REQUIREMENT: Output only the lines below that start at the line containing "ATOM 12 O O" and end at the line containing "ATOM 76 N N", with both ends kept.

....................

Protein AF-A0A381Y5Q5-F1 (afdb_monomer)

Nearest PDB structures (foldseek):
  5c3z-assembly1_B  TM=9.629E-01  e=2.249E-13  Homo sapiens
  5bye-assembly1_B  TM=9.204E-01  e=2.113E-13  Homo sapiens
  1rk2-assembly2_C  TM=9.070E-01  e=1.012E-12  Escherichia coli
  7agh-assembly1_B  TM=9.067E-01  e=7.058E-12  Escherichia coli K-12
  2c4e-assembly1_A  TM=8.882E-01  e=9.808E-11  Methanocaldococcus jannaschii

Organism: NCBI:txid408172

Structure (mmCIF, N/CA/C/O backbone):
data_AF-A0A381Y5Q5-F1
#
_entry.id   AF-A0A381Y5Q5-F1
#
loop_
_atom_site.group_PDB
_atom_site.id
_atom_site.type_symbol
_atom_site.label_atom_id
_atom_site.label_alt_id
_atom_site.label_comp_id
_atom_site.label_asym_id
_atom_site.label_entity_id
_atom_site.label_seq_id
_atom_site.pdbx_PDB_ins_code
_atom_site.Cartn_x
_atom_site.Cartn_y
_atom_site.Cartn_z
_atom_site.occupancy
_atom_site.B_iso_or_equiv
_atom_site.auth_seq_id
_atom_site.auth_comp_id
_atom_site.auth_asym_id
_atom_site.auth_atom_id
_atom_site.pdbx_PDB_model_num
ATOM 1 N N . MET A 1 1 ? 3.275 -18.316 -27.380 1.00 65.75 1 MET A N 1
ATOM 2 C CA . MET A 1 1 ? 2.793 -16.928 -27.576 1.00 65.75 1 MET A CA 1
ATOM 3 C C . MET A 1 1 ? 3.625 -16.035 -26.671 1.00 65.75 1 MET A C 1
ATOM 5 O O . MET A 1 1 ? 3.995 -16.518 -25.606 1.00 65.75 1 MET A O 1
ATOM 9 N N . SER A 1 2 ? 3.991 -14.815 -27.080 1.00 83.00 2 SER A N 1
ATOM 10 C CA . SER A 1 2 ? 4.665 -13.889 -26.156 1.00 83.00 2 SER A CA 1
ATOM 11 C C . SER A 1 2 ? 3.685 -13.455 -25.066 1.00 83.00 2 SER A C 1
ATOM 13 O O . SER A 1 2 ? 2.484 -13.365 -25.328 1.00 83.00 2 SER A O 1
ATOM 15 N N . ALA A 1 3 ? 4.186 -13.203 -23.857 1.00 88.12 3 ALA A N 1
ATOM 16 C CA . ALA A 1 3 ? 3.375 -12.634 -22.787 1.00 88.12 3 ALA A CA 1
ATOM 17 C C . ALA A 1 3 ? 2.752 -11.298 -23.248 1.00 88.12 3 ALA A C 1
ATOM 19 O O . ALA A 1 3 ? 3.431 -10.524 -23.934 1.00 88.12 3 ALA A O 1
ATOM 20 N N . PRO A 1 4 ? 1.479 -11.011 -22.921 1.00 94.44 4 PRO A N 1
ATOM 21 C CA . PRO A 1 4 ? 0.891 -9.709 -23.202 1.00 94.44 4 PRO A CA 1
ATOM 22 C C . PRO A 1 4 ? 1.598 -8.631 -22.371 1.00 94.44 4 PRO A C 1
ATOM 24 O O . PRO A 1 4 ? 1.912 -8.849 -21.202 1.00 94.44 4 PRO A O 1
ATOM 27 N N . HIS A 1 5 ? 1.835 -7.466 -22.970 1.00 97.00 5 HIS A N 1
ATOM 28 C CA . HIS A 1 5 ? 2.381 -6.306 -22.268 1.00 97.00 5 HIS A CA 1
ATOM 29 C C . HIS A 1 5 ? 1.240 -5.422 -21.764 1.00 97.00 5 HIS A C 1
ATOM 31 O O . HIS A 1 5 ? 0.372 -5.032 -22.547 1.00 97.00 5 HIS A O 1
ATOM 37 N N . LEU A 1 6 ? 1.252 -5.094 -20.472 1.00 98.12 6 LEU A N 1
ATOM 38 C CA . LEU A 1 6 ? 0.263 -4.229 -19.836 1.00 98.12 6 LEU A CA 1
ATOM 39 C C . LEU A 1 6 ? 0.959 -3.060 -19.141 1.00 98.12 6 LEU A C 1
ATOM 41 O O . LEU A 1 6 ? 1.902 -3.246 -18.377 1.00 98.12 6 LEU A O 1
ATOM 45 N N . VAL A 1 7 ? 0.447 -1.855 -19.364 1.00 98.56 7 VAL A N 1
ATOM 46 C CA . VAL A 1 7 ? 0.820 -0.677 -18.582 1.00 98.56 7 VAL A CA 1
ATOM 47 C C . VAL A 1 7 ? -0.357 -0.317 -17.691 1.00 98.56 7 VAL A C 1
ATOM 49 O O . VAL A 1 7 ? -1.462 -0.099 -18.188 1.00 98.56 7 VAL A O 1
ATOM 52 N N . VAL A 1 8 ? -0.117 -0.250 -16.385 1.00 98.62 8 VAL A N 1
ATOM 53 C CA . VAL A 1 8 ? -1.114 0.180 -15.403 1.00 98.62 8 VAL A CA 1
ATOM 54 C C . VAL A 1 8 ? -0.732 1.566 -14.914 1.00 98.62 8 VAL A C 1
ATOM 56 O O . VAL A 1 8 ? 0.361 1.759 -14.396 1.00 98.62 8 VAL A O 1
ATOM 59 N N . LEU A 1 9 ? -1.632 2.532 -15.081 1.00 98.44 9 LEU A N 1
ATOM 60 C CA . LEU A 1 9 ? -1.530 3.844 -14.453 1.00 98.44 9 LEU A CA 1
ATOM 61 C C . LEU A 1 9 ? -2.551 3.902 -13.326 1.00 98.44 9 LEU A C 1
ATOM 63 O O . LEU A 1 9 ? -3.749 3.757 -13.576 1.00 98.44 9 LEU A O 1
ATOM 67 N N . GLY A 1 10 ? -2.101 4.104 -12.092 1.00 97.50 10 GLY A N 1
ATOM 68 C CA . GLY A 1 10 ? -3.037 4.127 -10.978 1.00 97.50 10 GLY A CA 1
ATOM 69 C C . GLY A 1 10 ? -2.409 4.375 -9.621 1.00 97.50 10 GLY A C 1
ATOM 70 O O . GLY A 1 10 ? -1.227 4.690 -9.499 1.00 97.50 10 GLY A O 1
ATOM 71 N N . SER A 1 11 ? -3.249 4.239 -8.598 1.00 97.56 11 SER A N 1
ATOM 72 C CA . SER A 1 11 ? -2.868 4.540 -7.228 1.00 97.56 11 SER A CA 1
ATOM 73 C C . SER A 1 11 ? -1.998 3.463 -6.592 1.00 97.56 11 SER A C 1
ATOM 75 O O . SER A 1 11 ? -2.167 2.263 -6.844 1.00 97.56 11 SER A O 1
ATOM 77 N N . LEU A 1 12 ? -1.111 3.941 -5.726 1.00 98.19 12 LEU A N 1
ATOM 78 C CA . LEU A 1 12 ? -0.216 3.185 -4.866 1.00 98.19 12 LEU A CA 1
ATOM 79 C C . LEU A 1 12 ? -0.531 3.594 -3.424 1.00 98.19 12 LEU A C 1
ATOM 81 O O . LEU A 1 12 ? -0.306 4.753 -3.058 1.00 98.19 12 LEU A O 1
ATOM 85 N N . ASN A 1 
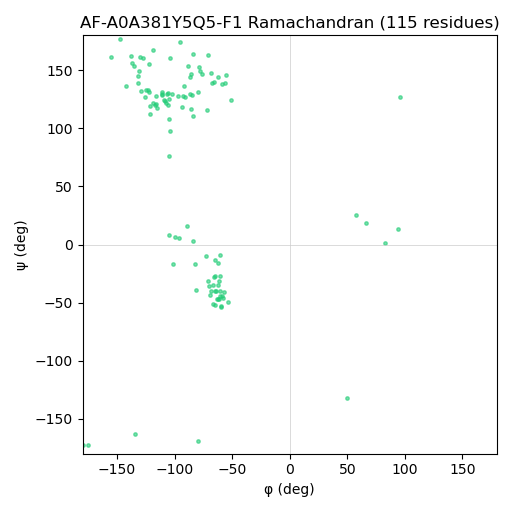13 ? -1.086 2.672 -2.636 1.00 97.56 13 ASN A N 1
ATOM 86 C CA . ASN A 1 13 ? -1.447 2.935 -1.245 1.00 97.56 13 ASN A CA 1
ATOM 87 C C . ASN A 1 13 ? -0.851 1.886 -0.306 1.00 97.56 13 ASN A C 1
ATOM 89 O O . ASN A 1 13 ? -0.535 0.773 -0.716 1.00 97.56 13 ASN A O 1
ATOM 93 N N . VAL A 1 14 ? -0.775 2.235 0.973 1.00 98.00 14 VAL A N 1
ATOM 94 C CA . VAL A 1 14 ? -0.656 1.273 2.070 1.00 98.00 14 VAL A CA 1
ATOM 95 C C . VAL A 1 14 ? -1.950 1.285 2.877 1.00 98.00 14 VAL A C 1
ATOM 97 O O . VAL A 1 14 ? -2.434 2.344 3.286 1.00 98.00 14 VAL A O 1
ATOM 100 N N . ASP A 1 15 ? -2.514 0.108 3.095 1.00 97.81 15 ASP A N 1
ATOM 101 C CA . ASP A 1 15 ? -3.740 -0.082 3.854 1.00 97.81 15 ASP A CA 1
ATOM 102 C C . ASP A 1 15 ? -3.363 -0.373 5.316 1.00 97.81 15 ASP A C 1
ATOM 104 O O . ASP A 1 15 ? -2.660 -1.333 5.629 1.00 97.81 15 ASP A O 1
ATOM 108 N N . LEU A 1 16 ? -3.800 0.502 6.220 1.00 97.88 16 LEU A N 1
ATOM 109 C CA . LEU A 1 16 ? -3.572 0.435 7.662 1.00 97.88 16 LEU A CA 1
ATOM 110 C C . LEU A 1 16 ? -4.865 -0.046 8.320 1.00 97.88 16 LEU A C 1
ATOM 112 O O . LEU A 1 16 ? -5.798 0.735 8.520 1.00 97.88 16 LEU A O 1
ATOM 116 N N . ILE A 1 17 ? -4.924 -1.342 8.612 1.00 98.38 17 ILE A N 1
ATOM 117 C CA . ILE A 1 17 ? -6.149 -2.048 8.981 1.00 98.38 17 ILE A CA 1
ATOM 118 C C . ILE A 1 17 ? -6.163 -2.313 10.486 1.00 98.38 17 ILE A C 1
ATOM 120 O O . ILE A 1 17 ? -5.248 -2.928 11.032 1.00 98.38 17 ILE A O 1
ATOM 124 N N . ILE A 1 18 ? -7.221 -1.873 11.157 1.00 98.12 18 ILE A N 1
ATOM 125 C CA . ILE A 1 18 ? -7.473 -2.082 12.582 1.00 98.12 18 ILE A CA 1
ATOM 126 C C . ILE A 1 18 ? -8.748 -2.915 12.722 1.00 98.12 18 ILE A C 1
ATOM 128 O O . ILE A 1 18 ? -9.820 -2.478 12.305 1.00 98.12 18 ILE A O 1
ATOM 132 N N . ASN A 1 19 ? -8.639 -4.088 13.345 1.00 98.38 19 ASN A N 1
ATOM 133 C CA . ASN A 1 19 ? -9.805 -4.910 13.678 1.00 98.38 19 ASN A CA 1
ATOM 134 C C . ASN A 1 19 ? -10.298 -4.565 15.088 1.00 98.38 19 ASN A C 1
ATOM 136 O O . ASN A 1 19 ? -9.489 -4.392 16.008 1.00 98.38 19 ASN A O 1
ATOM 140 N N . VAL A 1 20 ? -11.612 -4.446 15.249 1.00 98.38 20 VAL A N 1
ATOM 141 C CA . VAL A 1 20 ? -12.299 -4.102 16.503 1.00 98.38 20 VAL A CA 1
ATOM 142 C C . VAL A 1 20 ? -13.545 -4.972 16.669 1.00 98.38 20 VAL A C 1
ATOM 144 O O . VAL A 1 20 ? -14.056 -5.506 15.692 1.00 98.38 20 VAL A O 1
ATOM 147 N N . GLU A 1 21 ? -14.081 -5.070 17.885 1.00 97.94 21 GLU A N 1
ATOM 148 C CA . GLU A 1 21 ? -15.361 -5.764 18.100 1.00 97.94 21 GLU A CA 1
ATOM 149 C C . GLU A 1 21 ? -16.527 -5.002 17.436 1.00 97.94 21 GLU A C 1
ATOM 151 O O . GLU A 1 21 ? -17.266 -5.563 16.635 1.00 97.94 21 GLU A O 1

....................

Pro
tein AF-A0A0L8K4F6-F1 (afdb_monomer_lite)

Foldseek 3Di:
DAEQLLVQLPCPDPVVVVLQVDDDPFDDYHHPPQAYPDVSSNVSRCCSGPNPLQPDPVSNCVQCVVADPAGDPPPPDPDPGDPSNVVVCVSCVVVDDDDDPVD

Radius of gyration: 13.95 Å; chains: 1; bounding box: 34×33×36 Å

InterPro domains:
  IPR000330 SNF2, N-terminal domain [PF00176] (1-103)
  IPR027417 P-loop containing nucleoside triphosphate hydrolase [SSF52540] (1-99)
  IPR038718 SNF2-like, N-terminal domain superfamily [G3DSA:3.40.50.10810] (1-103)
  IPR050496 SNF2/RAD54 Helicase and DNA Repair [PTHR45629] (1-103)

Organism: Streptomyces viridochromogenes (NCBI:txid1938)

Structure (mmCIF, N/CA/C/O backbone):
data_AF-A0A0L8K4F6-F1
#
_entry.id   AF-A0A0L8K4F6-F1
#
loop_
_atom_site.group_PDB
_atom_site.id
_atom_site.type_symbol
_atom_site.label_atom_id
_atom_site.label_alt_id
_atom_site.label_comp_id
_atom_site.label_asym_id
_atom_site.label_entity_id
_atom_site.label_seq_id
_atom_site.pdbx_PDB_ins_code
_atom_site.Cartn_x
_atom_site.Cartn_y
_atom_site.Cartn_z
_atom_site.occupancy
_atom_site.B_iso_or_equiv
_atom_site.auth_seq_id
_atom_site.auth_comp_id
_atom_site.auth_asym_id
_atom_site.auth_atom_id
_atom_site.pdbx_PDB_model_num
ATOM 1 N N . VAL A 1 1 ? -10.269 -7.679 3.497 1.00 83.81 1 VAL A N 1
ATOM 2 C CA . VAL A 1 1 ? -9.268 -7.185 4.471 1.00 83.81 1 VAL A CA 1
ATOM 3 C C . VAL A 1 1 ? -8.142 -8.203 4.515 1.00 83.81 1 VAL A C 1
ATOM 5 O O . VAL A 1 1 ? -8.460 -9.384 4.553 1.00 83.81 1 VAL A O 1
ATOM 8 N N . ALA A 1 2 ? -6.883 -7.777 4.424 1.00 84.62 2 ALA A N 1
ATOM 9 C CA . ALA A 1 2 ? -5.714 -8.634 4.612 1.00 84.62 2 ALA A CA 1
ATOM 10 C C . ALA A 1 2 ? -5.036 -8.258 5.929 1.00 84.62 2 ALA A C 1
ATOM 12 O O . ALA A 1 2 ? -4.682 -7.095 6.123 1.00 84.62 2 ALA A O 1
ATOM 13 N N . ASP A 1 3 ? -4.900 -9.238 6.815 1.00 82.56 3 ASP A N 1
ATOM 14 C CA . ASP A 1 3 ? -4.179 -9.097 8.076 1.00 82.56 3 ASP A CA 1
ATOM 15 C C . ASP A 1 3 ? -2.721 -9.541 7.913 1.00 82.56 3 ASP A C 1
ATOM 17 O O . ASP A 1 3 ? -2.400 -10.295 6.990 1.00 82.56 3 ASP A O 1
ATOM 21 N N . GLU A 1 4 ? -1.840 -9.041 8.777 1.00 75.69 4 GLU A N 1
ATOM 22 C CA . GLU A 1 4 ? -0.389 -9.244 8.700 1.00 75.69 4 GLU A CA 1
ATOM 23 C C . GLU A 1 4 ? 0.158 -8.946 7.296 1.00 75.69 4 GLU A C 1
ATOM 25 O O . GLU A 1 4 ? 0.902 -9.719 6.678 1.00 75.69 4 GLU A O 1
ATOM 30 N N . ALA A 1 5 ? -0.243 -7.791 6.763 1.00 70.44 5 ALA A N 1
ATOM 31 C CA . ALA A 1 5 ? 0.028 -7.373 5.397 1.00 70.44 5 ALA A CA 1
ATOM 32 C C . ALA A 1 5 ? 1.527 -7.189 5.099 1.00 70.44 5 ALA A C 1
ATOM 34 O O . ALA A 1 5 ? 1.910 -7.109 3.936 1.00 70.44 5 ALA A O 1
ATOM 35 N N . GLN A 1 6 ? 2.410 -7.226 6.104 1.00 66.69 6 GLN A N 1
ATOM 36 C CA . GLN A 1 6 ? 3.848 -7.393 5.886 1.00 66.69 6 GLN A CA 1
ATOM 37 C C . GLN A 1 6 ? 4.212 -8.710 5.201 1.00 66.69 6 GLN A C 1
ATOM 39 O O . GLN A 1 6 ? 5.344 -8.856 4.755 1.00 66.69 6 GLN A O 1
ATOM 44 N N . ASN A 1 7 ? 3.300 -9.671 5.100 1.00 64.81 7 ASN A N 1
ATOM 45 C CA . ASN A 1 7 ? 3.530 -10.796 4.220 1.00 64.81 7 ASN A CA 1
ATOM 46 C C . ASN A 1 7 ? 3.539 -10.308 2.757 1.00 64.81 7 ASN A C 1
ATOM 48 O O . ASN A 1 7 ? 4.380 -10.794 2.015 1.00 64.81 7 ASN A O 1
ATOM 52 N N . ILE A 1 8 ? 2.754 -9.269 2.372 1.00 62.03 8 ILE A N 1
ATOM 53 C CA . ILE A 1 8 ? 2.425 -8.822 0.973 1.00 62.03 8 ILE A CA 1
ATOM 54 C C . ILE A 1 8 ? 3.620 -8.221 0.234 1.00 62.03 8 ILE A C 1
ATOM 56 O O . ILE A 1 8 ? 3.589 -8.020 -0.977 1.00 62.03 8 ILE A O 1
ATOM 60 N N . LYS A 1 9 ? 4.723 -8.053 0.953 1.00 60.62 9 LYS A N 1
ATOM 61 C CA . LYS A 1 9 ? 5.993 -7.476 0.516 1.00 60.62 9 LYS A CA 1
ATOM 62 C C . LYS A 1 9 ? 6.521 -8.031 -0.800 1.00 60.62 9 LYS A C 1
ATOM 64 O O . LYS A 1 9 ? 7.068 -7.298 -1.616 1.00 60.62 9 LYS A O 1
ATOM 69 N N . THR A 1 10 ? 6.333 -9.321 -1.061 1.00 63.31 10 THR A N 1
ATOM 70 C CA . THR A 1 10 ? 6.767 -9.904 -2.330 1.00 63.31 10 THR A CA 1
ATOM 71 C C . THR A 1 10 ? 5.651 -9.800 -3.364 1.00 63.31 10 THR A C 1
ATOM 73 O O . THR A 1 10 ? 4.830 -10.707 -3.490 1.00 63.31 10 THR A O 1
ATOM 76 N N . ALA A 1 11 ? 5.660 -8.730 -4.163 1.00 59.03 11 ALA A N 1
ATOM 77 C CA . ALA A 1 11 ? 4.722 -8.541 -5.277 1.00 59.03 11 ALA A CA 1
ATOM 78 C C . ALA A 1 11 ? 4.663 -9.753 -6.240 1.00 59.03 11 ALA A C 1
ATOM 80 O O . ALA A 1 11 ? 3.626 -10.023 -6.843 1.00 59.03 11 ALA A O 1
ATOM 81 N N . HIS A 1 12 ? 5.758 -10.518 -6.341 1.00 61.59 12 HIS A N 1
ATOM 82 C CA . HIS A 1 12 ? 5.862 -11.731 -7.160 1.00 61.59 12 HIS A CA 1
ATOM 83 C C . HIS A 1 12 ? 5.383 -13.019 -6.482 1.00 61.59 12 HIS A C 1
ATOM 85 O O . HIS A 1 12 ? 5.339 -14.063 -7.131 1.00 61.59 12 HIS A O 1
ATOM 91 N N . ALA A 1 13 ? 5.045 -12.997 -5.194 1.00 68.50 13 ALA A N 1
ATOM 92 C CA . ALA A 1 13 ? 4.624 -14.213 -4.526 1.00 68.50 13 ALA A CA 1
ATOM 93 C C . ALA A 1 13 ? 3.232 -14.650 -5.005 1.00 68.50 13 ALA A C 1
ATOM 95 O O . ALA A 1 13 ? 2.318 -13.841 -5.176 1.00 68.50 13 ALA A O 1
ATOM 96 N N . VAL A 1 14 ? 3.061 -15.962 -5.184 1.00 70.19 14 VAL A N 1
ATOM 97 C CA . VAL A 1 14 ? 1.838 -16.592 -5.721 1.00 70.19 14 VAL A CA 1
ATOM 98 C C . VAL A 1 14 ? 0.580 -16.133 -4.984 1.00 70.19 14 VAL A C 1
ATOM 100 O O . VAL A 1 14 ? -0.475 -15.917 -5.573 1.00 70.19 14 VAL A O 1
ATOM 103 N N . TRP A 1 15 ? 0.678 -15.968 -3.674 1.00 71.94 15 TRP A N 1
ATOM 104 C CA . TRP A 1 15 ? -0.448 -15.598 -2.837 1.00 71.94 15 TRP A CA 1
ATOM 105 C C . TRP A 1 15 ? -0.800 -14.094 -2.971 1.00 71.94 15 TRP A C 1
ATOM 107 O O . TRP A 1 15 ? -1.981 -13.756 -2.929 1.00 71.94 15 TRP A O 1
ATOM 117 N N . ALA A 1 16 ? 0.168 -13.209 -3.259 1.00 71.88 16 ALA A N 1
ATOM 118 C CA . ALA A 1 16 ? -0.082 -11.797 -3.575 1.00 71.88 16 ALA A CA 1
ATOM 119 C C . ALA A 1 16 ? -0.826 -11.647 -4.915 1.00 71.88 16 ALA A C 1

....................

ANSWER SECTION:
ATOM 12 O O . ALA A 1 2 ? -4.682 -7.095 6.123 1.00 84.62 2 ALA A O 1
ATOM 13 N N . ASP A 1 3 ? -4.900 -9.238 6.815 1.00 82.56 3 ASP A N 1
ATOM 14 C CA . ASP A 1 3 ? -4.179 -9.097 8.076 1.00 82.56 3 ASP A CA 1
ATOM 15 C C . ASP A 1 3 ? -2.721 -9.541 7.913 1.00 82.56 3 ASP A C 1
ATOM 17 O O . ASP A 1 3 ? -2.400 -10.295 6.990 1.00 82.56 3 ASP A O 1
ATOM 21 N N . GLU A 1 4 ? -1.840 -9.041 8.777 1.00 75.69 4 GLU A N 1
ATOM 22 C CA . GLU A 1 4 ? -0.389 -9.244 8.700 1.00 75.69 4 GLU A CA 1
ATOM 23 C C . GLU A 1 4 ? 0.158 -8.946 7.296 1.00 75.69 4 GLU A C 1
ATOM 25 O O . GLU A 1 4 ? 0.902 -9.719 6.678 1.00 75.69 4 GLU A O 1
ATOM 30 N N . ALA A 1 5 ? -0.243 -7.791 6.763 1.00 70.44 5 ALA A N 1
ATOM 31 C CA . ALA A 1 5 ? 0.028 -7.373 5.397 1.00 70.44 5 ALA A CA 1
ATOM 32 C C . ALA A 1 5 ? 1.527 -7.189 5.099 1.00 70.44 5 ALA A C 1
ATOM 34 O O . ALA A 1 5 ? 1.910 -7.109 3.936 1.00 70.44 5 ALA A O 1
ATOM 35 N N . GLN A 1 6 ? 2.410 -7.226 6.104 1.00 66.69 6 GLN A N 1
ATOM 36 C CA . GLN A 1 6 ? 3.848 -7.393 5.886 1.00 66.69 6 GLN A CA 1
ATOM 37 C C . GLN A 1 6 ? 4.212 -8.710 5.201 1.00 66.69 6 GLN A C 1
ATOM 39 O O . GLN A 1 6 ? 5.344 -8.856 4.755 1.00 66.69 6 GLN A O 1
ATOM 44 N N . ASN A 1 7 ? 3.300 -9.671 5.100 1.00 64.81 7 ASN A N 1
ATOM 45 C CA . ASN A 1 7 ? 3.530 -10.796 4.220 1.00 64.81 7 ASN A CA 1
ATOM 46 C C . ASN A 1 7 ? 3.539 -10.308 2.757 1.00 64.81 7 ASN A C 1
ATOM 48 O O . ASN A 1 7 ? 4.380 -10.794 2.015 1.00 64.81 7 ASN A O 1
ATOM 52 N N . ILE A 1 8 ? 2.754 -9.269 2.372 1.00 62.03 8 ILE A N 1
ATOM 53 C CA . ILE A 1 8 ? 2.425 -8.822 0.973 1.00 62.03 8 ILE A CA 1
ATOM 54 C C . ILE A 1 8 ? 3.620 -8.221 0.234 1.00 62.03 8 ILE A C 1
ATOM 56 O O . ILE A 1 8 ? 3.589 -8.020 -0.977 1.00 62.03 8 ILE A O 1
ATOM 60 N N . LYS A 1 9 ? 4.723 -8.053 0.953 1.00 60.62 9 LYS A N 1
ATOM 61 C CA . LYS A 1 9 ? 5.993 -7.476 0.516 1.00 60.62 9 LYS A CA 1
ATOM 62 C C . LYS A 1 9 ? 6.521 -8.031 -0.800 1.00 60.62 9 LYS A C 1
ATOM 64 O O . LYS A 1 9 ? 7.068 -7.298 -1.616 1.00 60.62 9 LYS A O 1
ATOM 69 N N . THR A 1 10 ? 6.333 -9.321 -1.061 1.00 63.31 10 THR A N 1
ATOM 70 C CA . THR A 1 10 ? 6.767 -9.904 -2.330 1.00 63.31 10 THR A CA 1
ATOM 71 C C . THR A 1 10 ? 5.651 -9.800 -3.364 1.00 63.31 10 THR A C 1
ATOM 73 O O . THR A 1 10 ? 4.830 -10.707 -3.490 1.00 63.31 10 THR A O 1
ATOM 76 N N . ALA A 1 11 ? 5.660 -8.730 -4.163 1.00 59.03 11 ALA A N 1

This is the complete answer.